We met on a balmy summer afternoon under an umbrella at Café Korb just off the Tuchlauben in the 1st, the “grove of the cloth makers,” complete with scissor-wielding statue. Blom stood up to greet me. “Nice hat!” he nodded appreciatively, as I put my new fringe-brimmed straw with a floppy black band on the seat next to me. I always forget how tall he is, at least 1.95m. Must be an interesting vantage point on the world. 

He had arrived early and was already well through an Achtl of something white; when the waiter returned, I ordered a Spritzer and he einen großen Braunen

“I have to become a serious person now,” he moaned, … “at least seem serious.” He could always switch back later, I suggested. “…I can never keep it up for very long.” It sounded like a confession.
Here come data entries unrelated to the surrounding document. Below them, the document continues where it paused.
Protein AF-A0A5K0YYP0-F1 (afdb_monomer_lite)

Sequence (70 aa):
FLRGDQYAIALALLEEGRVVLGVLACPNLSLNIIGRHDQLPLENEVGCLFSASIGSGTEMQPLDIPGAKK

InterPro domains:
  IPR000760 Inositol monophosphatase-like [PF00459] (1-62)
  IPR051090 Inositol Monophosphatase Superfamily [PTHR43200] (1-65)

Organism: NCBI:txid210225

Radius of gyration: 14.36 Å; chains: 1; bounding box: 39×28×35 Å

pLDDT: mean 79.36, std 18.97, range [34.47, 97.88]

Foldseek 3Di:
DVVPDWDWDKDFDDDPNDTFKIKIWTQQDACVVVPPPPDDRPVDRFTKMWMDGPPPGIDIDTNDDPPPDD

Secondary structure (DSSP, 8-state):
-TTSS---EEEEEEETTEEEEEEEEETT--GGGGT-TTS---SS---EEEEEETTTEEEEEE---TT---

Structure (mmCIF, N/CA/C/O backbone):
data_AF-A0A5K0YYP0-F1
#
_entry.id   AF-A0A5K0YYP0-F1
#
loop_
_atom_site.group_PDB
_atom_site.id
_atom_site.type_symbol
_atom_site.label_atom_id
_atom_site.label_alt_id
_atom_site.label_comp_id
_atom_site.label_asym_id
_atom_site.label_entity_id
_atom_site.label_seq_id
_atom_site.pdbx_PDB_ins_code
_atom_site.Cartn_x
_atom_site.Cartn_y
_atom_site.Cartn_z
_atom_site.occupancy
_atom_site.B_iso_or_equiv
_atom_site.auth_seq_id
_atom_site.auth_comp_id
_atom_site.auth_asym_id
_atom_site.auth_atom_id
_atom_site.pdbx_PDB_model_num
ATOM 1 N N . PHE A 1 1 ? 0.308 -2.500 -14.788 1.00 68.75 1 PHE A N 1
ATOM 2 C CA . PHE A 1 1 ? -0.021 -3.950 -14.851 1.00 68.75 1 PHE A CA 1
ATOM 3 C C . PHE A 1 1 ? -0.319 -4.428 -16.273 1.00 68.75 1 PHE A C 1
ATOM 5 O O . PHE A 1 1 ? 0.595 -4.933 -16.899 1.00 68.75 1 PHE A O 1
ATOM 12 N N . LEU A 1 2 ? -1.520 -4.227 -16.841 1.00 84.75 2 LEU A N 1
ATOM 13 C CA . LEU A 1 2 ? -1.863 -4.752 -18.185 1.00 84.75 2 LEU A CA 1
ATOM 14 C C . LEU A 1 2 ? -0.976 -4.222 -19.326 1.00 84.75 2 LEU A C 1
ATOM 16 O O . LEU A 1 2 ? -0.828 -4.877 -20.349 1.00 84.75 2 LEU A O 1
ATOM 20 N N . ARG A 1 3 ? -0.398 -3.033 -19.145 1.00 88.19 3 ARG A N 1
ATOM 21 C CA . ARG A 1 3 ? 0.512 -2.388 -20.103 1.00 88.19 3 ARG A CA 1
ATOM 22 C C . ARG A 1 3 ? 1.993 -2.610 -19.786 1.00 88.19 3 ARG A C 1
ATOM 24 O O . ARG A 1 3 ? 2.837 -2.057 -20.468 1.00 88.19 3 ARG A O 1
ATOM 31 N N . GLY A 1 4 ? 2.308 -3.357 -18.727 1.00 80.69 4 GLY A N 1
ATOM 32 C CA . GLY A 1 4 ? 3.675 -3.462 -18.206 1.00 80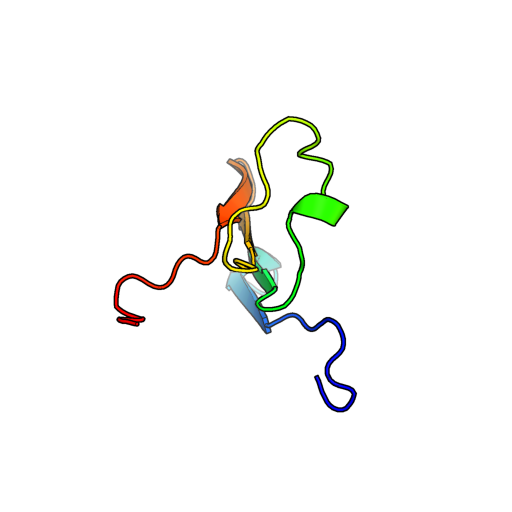.69 4 GLY A CA 1
ATOM 33 C C . GLY A 1 4 ? 4.148 -2.248 -17.396 1.00 80.69 4 GLY A C 1
ATOM 34 O O . GLY A 1 4 ? 5.171 -2.344 -16.739 1.00 80.69 4 GLY A O 1
ATOM 35 N N . ASP A 1 5 ? 3.387 -1.149 -17.358 1.00 85.00 5 ASP A N 1
ATOM 36 C CA . ASP A 1 5 ? 3.710 0.025 -16.532 1.00 85.00 5 ASP A CA 1
ATOM 37 C C . ASP A 1 5 ? 3.532 -0.238 -15.019 1.00 85.00 5 ASP A C 1
ATOM 39 O O . ASP A 1 5 ? 3.149 -1.333 -14.580 1.00 85.00 5 ASP A O 1
ATOM 43 N N . GLN A 1 6 ? 3.724 0.814 -14.219 1.00 85.88 6 GLN A N 1
ATOM 44 C CA . GLN A 1 6 ? 3.578 0.817 -12.765 1.00 85.88 6 GLN A CA 1
ATOM 45 C C . GLN A 1 6 ? 2.242 0.249 -12.279 1.00 85.88 6 GLN A C 1
ATOM 47 O O . GLN A 1 6 ? 1.178 0.443 -12.876 1.00 85.88 6 GLN A O 1
ATOM 52 N N . TYR A 1 7 ? 2.299 -0.479 -11.169 1.00 90.44 7 TYR A N 1
ATOM 53 C CA . TYR A 1 7 ? 1.125 -0.936 -10.442 1.00 90.44 7 TYR A CA 1
ATOM 54 C C . TYR A 1 7 ? 1.451 -1.066 -8.960 1.00 90.44 7 TYR A C 1
ATOM 56 O O . TYR A 1 7 ? 2.613 -1.231 -8.585 1.00 90.44 7 TYR A O 1
ATOM 64 N N . ALA A 1 8 ? 0.408 -1.011 -8.140 1.00 92.50 8 ALA A N 1
ATOM 65 C CA . ALA A 1 8 ? 0.512 -1.204 -6.708 1.00 92.50 8 ALA A CA 1
ATOM 66 C C . ALA A 1 8 ? -0.453 -2.295 -6.245 1.00 92.50 8 ALA A C 1
ATOM 68 O O . ALA A 1 8 ? -1.534 -2.477 -6.809 1.00 92.50 8 ALA A O 1
ATOM 69 N N . ILE A 1 9 ? -0.049 -3.002 -5.201 1.00 94.56 9 ILE A N 1
ATOM 70 C CA . ILE A 1 9 ? -0.873 -3.927 -4.436 1.00 94.56 9 ILE A CA 1
ATOM 71 C C . ILE A 1 9 ? -1.157 -3.224 -3.113 1.00 94.56 9 ILE A C 1
ATOM 73 O O . ILE A 1 9 ? -0.225 -2.892 -2.380 1.00 94.56 9 ILE A O 1
ATOM 77 N N . ALA A 1 10 ? -2.433 -2.967 -2.837 1.00 96.88 10 ALA A N 1
ATOM 78 C CA . ALA A 1 10 ? -2.863 -2.206 -1.674 1.00 96.88 10 ALA A CA 1
ATOM 79 C C . ALA A 1 10 ? -3.561 -3.107 -0.656 1.00 96.88 10 ALA A C 1
ATOM 81 O O . ALA A 1 10 ? -4.511 -3.813 -0.994 1.00 96.88 10 ALA A O 1
ATOM 82 N N . LEU A 1 11 ? -3.098 -3.049 0.590 1.00 97.62 11 LEU A N 1
ATOM 83 C CA . LEU A 1 11 ? -3.703 -3.718 1.736 1.00 97.62 11 LEU A CA 1
ATOM 84 C C . LEU A 1 11 ? -3.900 -2.705 2.862 1.00 97.62 11 LEU A C 1
ATOM 86 O O . LEU A 1 11 ? -3.074 -1.816 3.066 1.00 97.62 11 LEU A O 1
ATOM 90 N N . ALA A 1 12 ? -4.992 -2.846 3.605 1.00 97.31 12 ALA A N 1
ATOM 91 C CA . ALA A 1 12 ? -5.285 -2.005 4.754 1.00 97.31 12 ALA A CA 1
ATOM 92 C C . ALA A 1 12 ? -5.927 -2.832 5.868 1.00 97.31 12 ALA A C 1
ATOM 94 O O . ALA A 1 12 ? -6.739 -3.719 5.599 1.00 97.31 12 ALA A O 1
ATOM 95 N N . LEU A 1 13 ? -5.576 -2.515 7.112 1.00 97.81 13 LEU A N 1
ATOM 96 C CA . LEU A 1 13 ? -6.251 -3.028 8.296 1.00 97.81 13 LEU A CA 1
ATOM 97 C C . LEU A 1 13 ? -7.278 -1.999 8.753 1.00 97.81 13 LEU A C 1
ATOM 99 O O . LEU A 1 13 ? -6.936 -0.831 8.969 1.00 97.81 13 LEU A O 1
ATOM 103 N N . LEU A 1 14 ? -8.521 -2.446 8.907 1.00 97.75 14 LEU A N 1
ATOM 104 C CA . LEU A 1 14 ? -9.596 -1.640 9.461 1.00 97.75 14 LEU A CA 1
ATOM 105 C C . LEU A 1 14 ? -9.911 -2.102 10.883 1.00 97.75 14 LEU A C 1
ATOM 107 O O . LEU A 1 14 ? -10.095 -3.293 11.121 1.00 97.75 14 LEU A O 1
ATOM 111 N N . GLU A 1 15 ? -10.050 -1.143 11.787 1.00 97.75 15 GLU A N 1
ATOM 112 C CA . GLU A 1 15 ? -10.574 -1.327 13.136 1.00 97.75 15 GLU A CA 1
ATOM 113 C C . GLU A 1 15 ? -11.801 -0.423 13.279 1.00 97.75 15 GLU A C 1
ATOM 115 O O . GLU A 1 15 ? -11.732 0.775 13.005 1.00 97.75 15 GLU A O 1
ATOM 120 N N . GLU A 1 16 ? -12.959 -1.011 13.589 1.00 97.00 16 GLU A N 1
ATOM 121 C CA . GLU A 1 16 ? -14.242 -0.289 13.692 1.00 97.00 16 GLU A CA 1
ATOM 122 C C . GLU A 1 16 ? -14.569 0.597 12.470 1.00 97.00 16 GLU A C 1
ATOM 124 O O . GLU A 1 16 ? -15.105 1.701 12.576 1.00 97.00 16 GLU A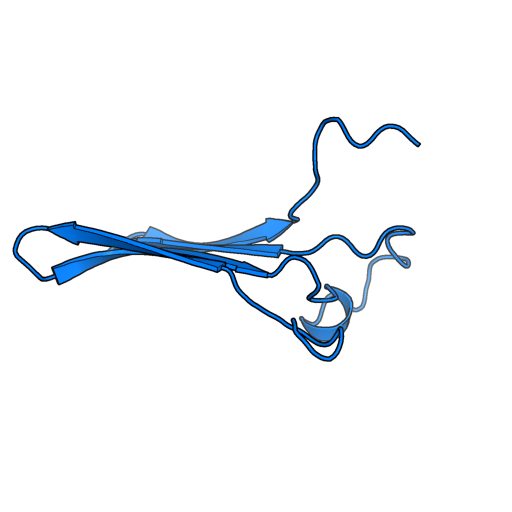 O 1
ATOM 129 N N . GLY A 1 17 ? -14.216 0.125 11.271 1.00 96.62 17 GLY A N 1
ATOM 130 C CA . GLY A 1 17 ? -14.443 0.858 10.022 1.00 96.62 17 GLY A CA 1
ATOM 131 C C . GLY A 1 17 ? -13.450 1.996 9.753 1.00 96.62 17 GLY A C 1
ATOM 132 O O . GLY A 1 17 ? -13.606 2.704 8.759 1.00 96.62 17 GLY A O 1
ATOM 133 N N . ARG A 1 18 ? -12.413 2.168 10.583 1.00 96.69 18 ARG A N 1
ATOM 134 C CA . ARG A 1 18 ? -11.321 3.131 10.368 1.00 96.69 18 ARG A CA 1
ATOM 135 C C . ARG A 1 18 ? -10.046 2.414 9.948 1.00 96.69 18 ARG A C 1
ATOM 137 O O . ARG A 1 18 ? -9.684 1.402 10.534 1.00 96.69 18 ARG A O 1
ATOM 144 N N . VAL A 1 19 ? -9.338 2.951 8.958 1.00 96.50 19 VAL A N 1
ATOM 145 C CA . VAL A 1 19 ? -8.035 2.416 8.533 1.00 96.50 19 VAL A CA 1
ATOM 146 C C . VAL A 1 19 ? -6.975 2.782 9.570 1.00 96.50 19 VAL A C 1
ATOM 148 O O . VAL A 1 19 ? -6.712 3.964 9.777 1.00 96.50 19 VAL A O 1
ATOM 151 N N . VAL A 1 20 ? -6.364 1.778 10.199 1.00 97.75 20 VAL A N 1
ATOM 152 C CA . VAL A 1 20 ? -5.331 1.960 11.240 1.00 97.75 20 VAL A CA 1
ATOM 153 C C . VAL A 1 20 ? -3.915 1.646 10.746 1.00 97.75 20 VAL A C 1
ATOM 155 O O . VAL A 1 20 ? -2.941 2.182 11.277 1.00 97.75 20 VAL A O 1
ATOM 158 N N . LEU A 1 21 ? -3.806 0.826 9.695 1.00 97.75 21 LEU A N 1
ATOM 159 C CA . LEU A 1 21 ? -2.567 0.465 9.005 1.00 97.75 21 LEU A CA 1
ATOM 160 C C . LEU A 1 21 ? -2.841 0.380 7.501 1.00 97.75 21 LEU A C 1
ATOM 162 O O . LEU A 1 21 ? -3.840 -0.211 7.086 1.00 97.75 21 LEU A O 1
ATOM 166 N N . GLY A 1 22 ? -1.937 0.925 6.694 1.00 97.75 22 GLY A N 1
ATOM 167 C CA . GLY A 1 22 ? -1.940 0.807 5.239 1.00 97.75 22 GLY A CA 1
ATOM 168 C C . GLY A 1 22 ? -0.594 0.314 4.724 1.00 97.75 22 GLY A C 1
ATOM 169 O O . GLY A 1 22 ? 0.455 0.714 5.230 1.00 97.75 22 GLY A O 1
ATOM 170 N N . VAL A 1 23 ? -0.632 -0.548 3.712 1.00 97.00 23 VAL A N 1
ATOM 171 C CA . VAL A 1 23 ? 0.547 -1.065 3.019 1.00 97.00 23 VAL A CA 1
ATOM 172 C C . VAL A 1 23 ? 0.331 -0.970 1.509 1.00 97.00 23 VAL A C 1
ATOM 174 O O . VAL A 1 23 ? -0.703 -1.398 0.991 1.00 97.00 23 VAL A O 1
ATOM 177 N N . LEU A 1 24 ? 1.319 -0.423 0.801 1.00 95.94 24 LEU A N 1
ATOM 178 C CA . LEU A 1 24 ? 1.376 -0.361 -0.657 1.00 95.94 24 LEU A CA 1
ATOM 179 C C . LEU A 1 24 ? 2.663 -1.029 -1.134 1.00 95.94 24 LEU A C 1
ATOM 181 O O . LEU A 1 24 ? 3.750 -0.490 -0.943 1.00 95.94 24 LEU A O 1
ATOM 185 N N . ALA A 1 25 ? 2.547 -2.184 -1.781 1.00 92.94 25 ALA A N 1
ATOM 186 C CA . ALA A 1 25 ? 3.669 -2.767 -2.506 1.00 92.94 25 ALA A CA 1
ATOM 187 C C . ALA A 1 25 ? 3.644 -2.268 -3.952 1.00 92.94 25 ALA A C 1
ATOM 189 O O . ALA A 1 25 ? 2.624 -2.399 -4.626 1.00 92.94 25 ALA A O 1
ATOM 190 N N . CYS A 1 26 ? 4.765 -1.744 -4.436 1.00 91.31 26 CYS A N 1
ATOM 191 C CA . CYS A 1 26 ? 4.967 -1.217 -5.782 1.00 91.31 26 CYS A CA 1
ATOM 192 C C . CYS A 1 26 ? 6.099 -2.004 -6.464 1.00 91.31 26 CYS A C 1
ATOM 194 O O . CYS A 1 26 ? 7.249 -1.562 -6.448 1.00 91.31 26 CYS A O 1
ATOM 196 N N . PRO A 1 27 ? 5.810 -3.185 -7.043 1.00 86.62 27 PRO A N 1
ATOM 197 C CA . PRO A 1 27 ? 6.854 -4.104 -7.497 1.00 86.62 27 PRO A CA 1
ATOM 198 C C . PRO A 1 27 ? 7.671 -3.582 -8.679 1.00 86.62 27 PRO A C 1
ATOM 200 O O . PRO A 1 27 ? 8.840 -3.916 -8.790 1.00 86.62 27 PRO A O 1
ATOM 203 N N . ASN A 1 28 ? 7.061 -2.766 -9.544 1.00 84.75 28 ASN A N 1
ATOM 204 C CA . ASN A 1 28 ? 7.707 -2.250 -10.751 1.00 84.75 28 ASN A CA 1
ATOM 205 C C . ASN A 1 28 ? 8.220 -0.806 -10.595 1.00 84.75 28 ASN A C 1
ATOM 207 O O . ASN A 1 28 ? 8.636 -0.199 -11.578 1.00 84.75 28 ASN A O 1
ATOM 211 N N . LEU A 1 29 ? 8.140 -0.212 -9.395 1.00 81.50 29 LEU A N 1
ATOM 212 C CA . LEU A 1 29 ? 8.459 1.205 -9.199 1.00 81.50 29 LEU A CA 1
ATOM 213 C C . LEU A 1 29 ? 9.957 1.403 -9.008 1.00 81.50 29 LEU A C 1
ATOM 215 O O . LEU A 1 29 ? 10.500 1.092 -7.952 1.00 81.50 29 LEU A O 1
ATOM 219 N N . SER A 1 30 ? 10.611 1.962 -10.026 1.00 71.62 30 SER A N 1
ATOM 220 C CA . SER A 1 30 ? 12.048 2.214 -10.008 1.00 71.62 30 SER A CA 1
ATOM 221 C C . SER A 1 30 ? 12.408 3.234 -8.921 1.00 71.62 30 SER A C 1
ATOM 223 O O . SER A 1 30 ? 11.981 4.390 -8.964 1.00 71.62 30 SER A O 1
ATOM 225 N N . LEU A 1 31 ? 13.266 2.834 -7.978 1.00 66.88 31 LEU A N 1
ATOM 226 C CA . LEU A 1 31 ? 13.746 3.693 -6.883 1.00 66.88 31 LEU A CA 1
ATOM 227 C C . LEU A 1 31 ? 14.496 4.950 -7.366 1.00 66.88 31 LEU A C 1
ATOM 229 O O . LEU A 1 31 ? 14.538 5.949 -6.647 1.00 66.88 31 LEU A O 1
ATOM 233 N N . ASN A 1 32 ? 15.011 4.940 -8.602 1.00 62.84 32 ASN A N 1
ATOM 234 C CA . ASN A 1 32 ? 15.598 6.113 -9.262 1.00 62.84 32 ASN A CA 1
ATOM 235 C C . ASN A 1 32 ? 14.599 7.276 -9.415 1.00 62.84 32 ASN A C 1
ATOM 237 O O . ASN A 1 32 ? 15.003 8.434 -9.413 1.00 62.84 32 ASN A O 1
ATOM 241 N N . ILE A 1 33 ? 13.296 6.987 -9.512 1.00 59.50 33 ILE A N 1
ATOM 242 C CA . ILE A 1 33 ? 12.235 8.000 -9.645 1.00 59.50 33 ILE A CA 1
ATOM 243 C C . ILE A 1 33 ? 11.920 8.653 -8.285 1.00 59.50 33 ILE A C 1
ATOM 245 O O . ILE A 1 33 ? 11.421 9.774 -8.232 1.00 59.50 33 ILE A O 1
ATOM 249 N N . ILE A 1 34 ? 12.255 7.989 -7.173 1.00 61.78 34 ILE A N 1
ATOM 250 C CA . ILE A 1 34 ? 11.907 8.404 -5.802 1.00 61.78 34 ILE A CA 1
ATOM 251 C C . ILE A 1 34 ? 13.041 9.226 -5.143 1.00 61.78 34 ILE A C 1
ATOM 253 O O . ILE A 1 34 ? 13.042 9.454 -3.936 1.00 61.78 34 ILE A O 1
ATOM 257 N N . GLY A 1 35 ? 14.012 9.710 -5.930 1.00 54.03 35 GLY A N 1
ATOM 258 C CA . GLY A 1 35 ? 14.982 10.725 -5.497 1.00 54.03 35 GLY A CA 1
ATOM 259 C C . GLY A 1 35 ? 16.264 10.212 -4.831 1.00 54.03 35 GLY A C 1
ATOM 260 O O . GLY A 1 35 ? 16.989 11.008 -4.236 1.00 54.03 35 GLY A O 1
ATOM 261 N N . ARG A 1 36 ? 16.602 8.918 -4.933 1.00 54.41 36 ARG A N 1
ATOM 262 C CA . ARG A 1 36 ? 17.932 8.424 -4.524 1.00 54.41 36 ARG A CA 1
ATOM 263 C C . ARG A 1 36 ? 18.966 8.722 -5.616 1.00 54.41 36 ARG A C 1
ATOM 265 O O . ARG A 1 36 ? 19.307 7.851 -6.402 1.00 54.41 36 ARG A O 1
ATOM 272 N N . HIS A 1 37 ? 19.442 9.965 -5.670 1.00 53.69 37 HIS A N 1
ATOM 273 C CA . HIS A 1 37 ? 20.423 10.419 -6.667 1.00 53.69 37 HIS A CA 1
ATOM 274 C C . HIS A 1 37 ? 21.847 9.854 -6.480 1.00 53.69 37 HIS A C 1
ATOM 276 O O . HIS A 1 37 ? 22.631 9.906 -7.423 1.00 53.69 37 HIS A O 1
ATOM 282 N N . ASP A 1 38 ? 22.171 9.277 -5.315 1.00 51.88 38 ASP A N 1
ATOM 283 C CA . ASP A 1 38 ? 23.567 9.018 -4.917 1.00 51.88 38 ASP A CA 1
ATOM 284 C C . ASP A 1 38 ? 23.965 7.539 -4.806 1.00 51.88 38 ASP A C 1
ATOM 286 O O . ASP A 1 38 ? 25.022 7.218 -4.260 1.00 51.88 38 ASP A O 1
ATOM 290 N N . GLN A 1 39 ? 23.156 6.601 -5.297 1.00 52.00 39 GLN A N 1
ATOM 291 C CA . GLN A 1 39 ? 23.526 5.185 -5.262 1.00 52.00 39 GLN A CA 1
ATOM 292 C C . GLN A 1 39 ? 23.499 4.615 -6.672 1.00 52.00 39 GLN A C 1
ATOM 294 O O . GLN A 1 39 ? 22.510 4.769 -7.386 1.00 52.00 39 GLN A O 1
ATOM 299 N N . L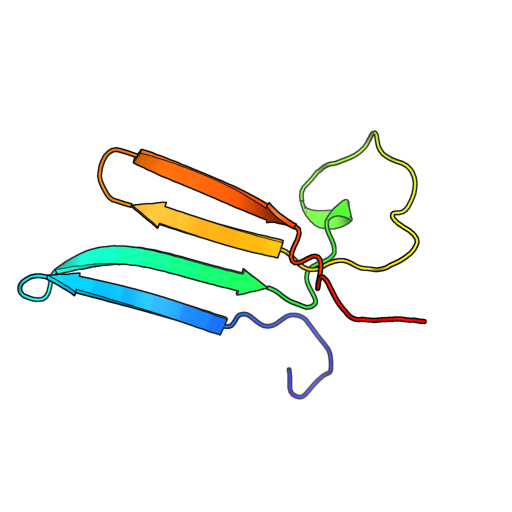EU A 1 40 ? 24.636 4.019 -7.062 1.00 50.28 40 LEU A N 1
ATOM 3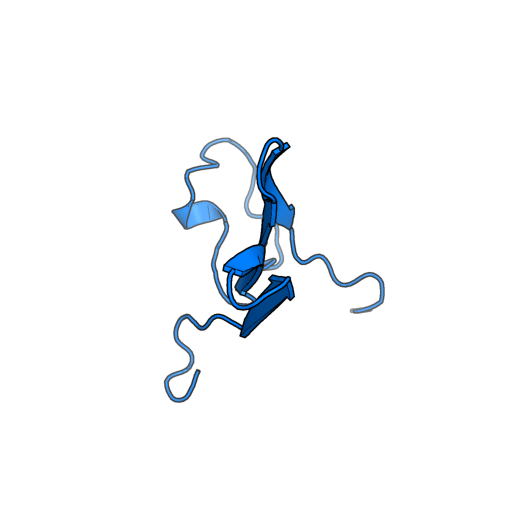00 C CA . LEU A 1 40 ? 24.852 3.323 -8.330 1.00 50.28 40 LEU A CA 1
ATOM 301 C C . LEU A 1 40 ? 23.610 2.516 -8.725 1.00 50.28 40 LEU A C 1
ATOM 303 O O . LEU A 1 40 ? 22.937 2.016 -7.820 1.00 50.28 40 LEU A O 1
ATOM 307 N N . PRO A 1 41 ? 23.336 2.342 -10.036 1.00 48.44 41 PRO A N 1
ATOM 308 C CA . PRO A 1 41 ? 22.181 1.586 -10.494 1.00 48.44 41 PRO A CA 1
ATOM 309 C C . PRO A 1 41 ? 22.165 0.262 -9.744 1.00 48.44 41 PRO A C 1
ATOM 311 O O . PRO A 1 41 ? 23.081 -0.547 -9.898 1.00 48.44 41 PRO A O 1
ATOM 314 N N . LEU A 1 42 ? 21.178 0.079 -8.867 1.00 53.59 42 LEU A N 1
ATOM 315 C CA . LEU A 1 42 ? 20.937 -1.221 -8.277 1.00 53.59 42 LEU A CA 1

As with the hats, of which he is a devotee. (“I’ve been wearing hats for the longest time.”) With the world the way it is, we agreed, being serious for too long could end badly. “Seriousness kills,” he mugged. 

Solidarity or ‘Enlightened Self-Interest’

In an April interview in the Austrian weekly Profil, Blom had doubted that the EU would be able to come together on a recovery package. It had been national governments that had stepped in to protect people, and coordinate measures to fight the pandemic. The EU seemed toothless, any discussion of “corona bonds” mired in controversy. Any hope of European solidarity seemed remote, Blom had said.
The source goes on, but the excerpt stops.